Task statement: Which lines of the entries below contain the string "backbone"? Copy each one.
── Provided records
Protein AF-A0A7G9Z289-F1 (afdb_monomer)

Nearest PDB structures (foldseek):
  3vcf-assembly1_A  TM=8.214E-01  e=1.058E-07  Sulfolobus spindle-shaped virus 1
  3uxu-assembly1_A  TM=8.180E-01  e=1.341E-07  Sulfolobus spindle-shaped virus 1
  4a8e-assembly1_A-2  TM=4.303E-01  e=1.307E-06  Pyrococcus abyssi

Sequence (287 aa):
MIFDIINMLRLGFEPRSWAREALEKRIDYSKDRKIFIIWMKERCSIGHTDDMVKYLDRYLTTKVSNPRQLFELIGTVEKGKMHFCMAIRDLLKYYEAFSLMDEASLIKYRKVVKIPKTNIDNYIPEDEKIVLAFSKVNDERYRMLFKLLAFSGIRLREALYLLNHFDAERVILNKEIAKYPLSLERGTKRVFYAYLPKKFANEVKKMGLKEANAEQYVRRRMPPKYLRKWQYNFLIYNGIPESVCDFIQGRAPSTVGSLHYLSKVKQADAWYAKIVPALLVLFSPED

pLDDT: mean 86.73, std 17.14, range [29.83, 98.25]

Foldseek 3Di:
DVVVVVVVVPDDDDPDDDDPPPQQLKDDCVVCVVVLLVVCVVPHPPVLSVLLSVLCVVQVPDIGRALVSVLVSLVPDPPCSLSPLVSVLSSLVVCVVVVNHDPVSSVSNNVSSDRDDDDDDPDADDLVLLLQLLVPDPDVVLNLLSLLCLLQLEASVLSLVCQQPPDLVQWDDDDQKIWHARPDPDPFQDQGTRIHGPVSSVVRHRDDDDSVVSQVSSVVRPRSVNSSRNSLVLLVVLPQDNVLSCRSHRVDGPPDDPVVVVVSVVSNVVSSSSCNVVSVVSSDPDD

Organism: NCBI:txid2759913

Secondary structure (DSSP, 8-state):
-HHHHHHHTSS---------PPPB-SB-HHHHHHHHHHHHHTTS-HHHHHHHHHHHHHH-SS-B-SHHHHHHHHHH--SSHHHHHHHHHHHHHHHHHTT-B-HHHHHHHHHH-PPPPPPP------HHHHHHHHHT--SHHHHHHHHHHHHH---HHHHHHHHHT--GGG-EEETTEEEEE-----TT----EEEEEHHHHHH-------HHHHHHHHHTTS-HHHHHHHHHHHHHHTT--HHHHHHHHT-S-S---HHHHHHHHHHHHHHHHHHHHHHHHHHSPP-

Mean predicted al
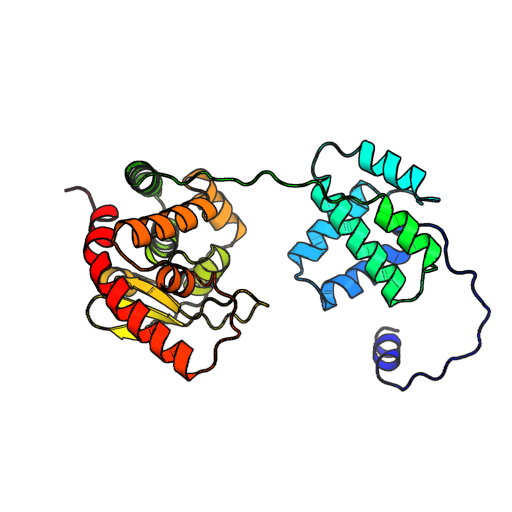igned error: 8.93 Å

Radius of gyration: 24.36 Å; Cα contacts (8 Å, |Δi|>4): 309; chains: 1; bounding box: 55×50×59 Å

InterPro domains:
  IPR011010 DNA breaking-rejoining enzyme, catalytic core [SSF56349] (83-250)
  IPR013762 Integrase-like, catalytic domain superfamily [G3DSA:1.10.443.10] (119-280)
  IPR031857 Integrase SSV1, C-terminal [PF16795] (123-277)

Solvent-accessible surface area (backbone atoms only — not comparable to full-atom values): 16525 Å² total; per-residue (Å²): 114,74,67,58,61,59,56,63,77,75,56,81,91,72,88,77,90,67,76,88,70,76,57,38,71,47,51,53,55,79,82,44,45,71,60,50,54,54,59,35,53,79,75,41,57,63,69,59,39,52,53,27,47,54,38,41,66,70,68,49,79,60,70,34,72,42,48,65,58,47,40,55,56,59,66,70,43,86,76,61,42,48,54,35,33,50,27,52,51,53,50,54,49,52,30,53,76,68,63,50,35,44,68,72,49,52,53,50,41,54,68,56,54,64,65,68,84,76,79,84,82,80,79,62,64,55,70,69,58,51,39,57,32,52,72,72,47,80,53,65,72,56,38,52,53,47,50,51,32,45,64,20,24,43,53,66,69,57,52,51,51,44,32,54,65,48,55,79,89,58,51,46,76,53,94,62,24,25,34,36,71,38,90,57,88,55,86,69,52,46,38,63,41,44,43,35,40,30,76,58,55,74,69,63,60,63,42,93,75,55,65,72,60,52,50,54,58,43,43,76,56,52,41,59,72,41,40,27,46,26,34,50,48,52,42,45,77,72,69,41,55,64,75,44,49,28,52,48,41,22,68,49,70,84,83,68,56,72,70,61,46,55,52,49,51,56,50,38,54,58,52,51,48,71,46,35,65,64,56,47,62,65,70,49,80,84,131

Structure (mmCIF, N/CA/C/O backbone):
data_AF-A0A7G9Z289-F1
#
_entry.id   AF-A0A7G9Z289-F1
#
loop_
_atom_site.group_PDB
_atom_site.id
_atom_site.type_symbol
_atom_site.label_atom_id
_atom_site.label_alt_id
_atom_site.label_comp_id
_atom_site.label_asym_id
_atom_site.label_entity_id
_atom_site.label_seq_id
_atom_site.pdbx_PDB_ins_code
_atom_site.Cartn_x
_atom_site.Cartn_y
_atom_site.Cartn_z
_atom_site.occupancy
_atom_site.B_iso_or_equiv
_atom_site.auth_seq_id
_atom_site.auth_comp_id
_atom_site.auth_asym_id
_atom_site.auth_atom_id
_atom_site.pdbx_PDB_model_num
ATOM 1 N N . MET A 1 1 ? 6.292 -28.332 -27.013 1.00 45.56 1 MET A N 1
ATOM 2 C CA . MET A 1 1 ? 6.675 -26.898 -27.032 1.00 45.56 1 MET A CA 1
ATOM 3 C C . MET A 1 1 ? 6.675 -26.221 -25.661 1.00 45.56 1 MET A C 1
ATOM 5 O O . MET A 1 1 ? 7.735 -25.764 -25.270 1.00 45.56 1 MET A O 1
ATOM 9 N N . ILE A 1 2 ? 5.568 -26.136 -24.902 1.00 37.62 2 ILE A N 1
ATOM 10 C CA . ILE A 1 2 ? 5.612 -25.582 -23.519 1.00 37.62 2 ILE A CA 1
ATOM 11 C C . ILE A 1 2 ? 6.288 -26.563 -22.543 1.00 37.62 2 ILE A C 1
ATOM 13 O O . ILE A 1 2 ? 7.035 -26.152 -21.659 1.00 37.62 2 ILE A O 1
ATOM 17 N N . PHE A 1 3 ? 6.081 -27.865 -22.753 1.00 29.83 3 PHE A N 1
ATOM 18 C CA . PHE A 1 3 ? 6.657 -28.930 -21.927 1.00 29.83 3 PHE A CA 1
ATOM 19 C C . PHE A 1 3 ? 8.193 -29.022 -22.043 1.00 29.83 3 PHE A C 1
ATOM 21 O O . PHE A 1 3 ? 8.873 -29.308 -21.062 1.00 29.83 3 PHE A O 1
ATOM 28 N N . ASP A 1 4 ? 8.749 -28.677 -23.208 1.00 39.81 4 ASP A N 1
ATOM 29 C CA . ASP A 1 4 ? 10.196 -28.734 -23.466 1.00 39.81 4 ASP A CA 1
────
Answer to this task:
Solvent-accessible surface area (backbone atoms only — not comparable to full-atom values): 16525 Å² total; per-residue (Å²): 114,74,67,58,61,59,56,63,77,75,56,81,91,72,88,77,90,67,76,88,70,76,57,38,71,47,51,53,55,79,82,44,45,71,60,50,54,54,59,35,53,79,75,41,57,63,69,59,39,52,53,27,47,54,38,41,66,70,68,49,79,60,70,34,72,42,48,65,58,47,40,55,56,59,66,70,43,86,76,61,42,48,54,35,33,50,27,52,51,53,50,54,49,52,30,53,76,68,63,50,35,44,68,72,49,52,53,50,41,54,68,56,54,64,65,68,84,76,79,84,82,80,79,62,64,55,70,69,58,51,39,57,32,52,72,72,47,80,53,65,72,56,38,52,53,47,50,51,32,45,64,20,24,43,53,66,69,57,52,51,51,44,32,54,65,48,55,79,89,58,51,46,76,53,94,62,24,25,34,36,71,38,90,57,88,55,86,69,52,46,38,63,41,44,43,35,40,30,76,58,55,74,69,63,60,63,42,93,75,55,65,72,60,52,50,54,58,43,43,76,56,52,41,59,72,41,40,27,46,26,34,50,48,52,42,45,77,72,69,41,55,64,75,44,49,28,52,48,41,22,68,49,70,84,83,68,56,72,70,61,46,55,52,49,51,56,50,38,54,58,52,51,48,71,46,35,65,64,56,47,62,65,70,49,80,84,131
Structure (mmCIF, N/CA/C/O backbone):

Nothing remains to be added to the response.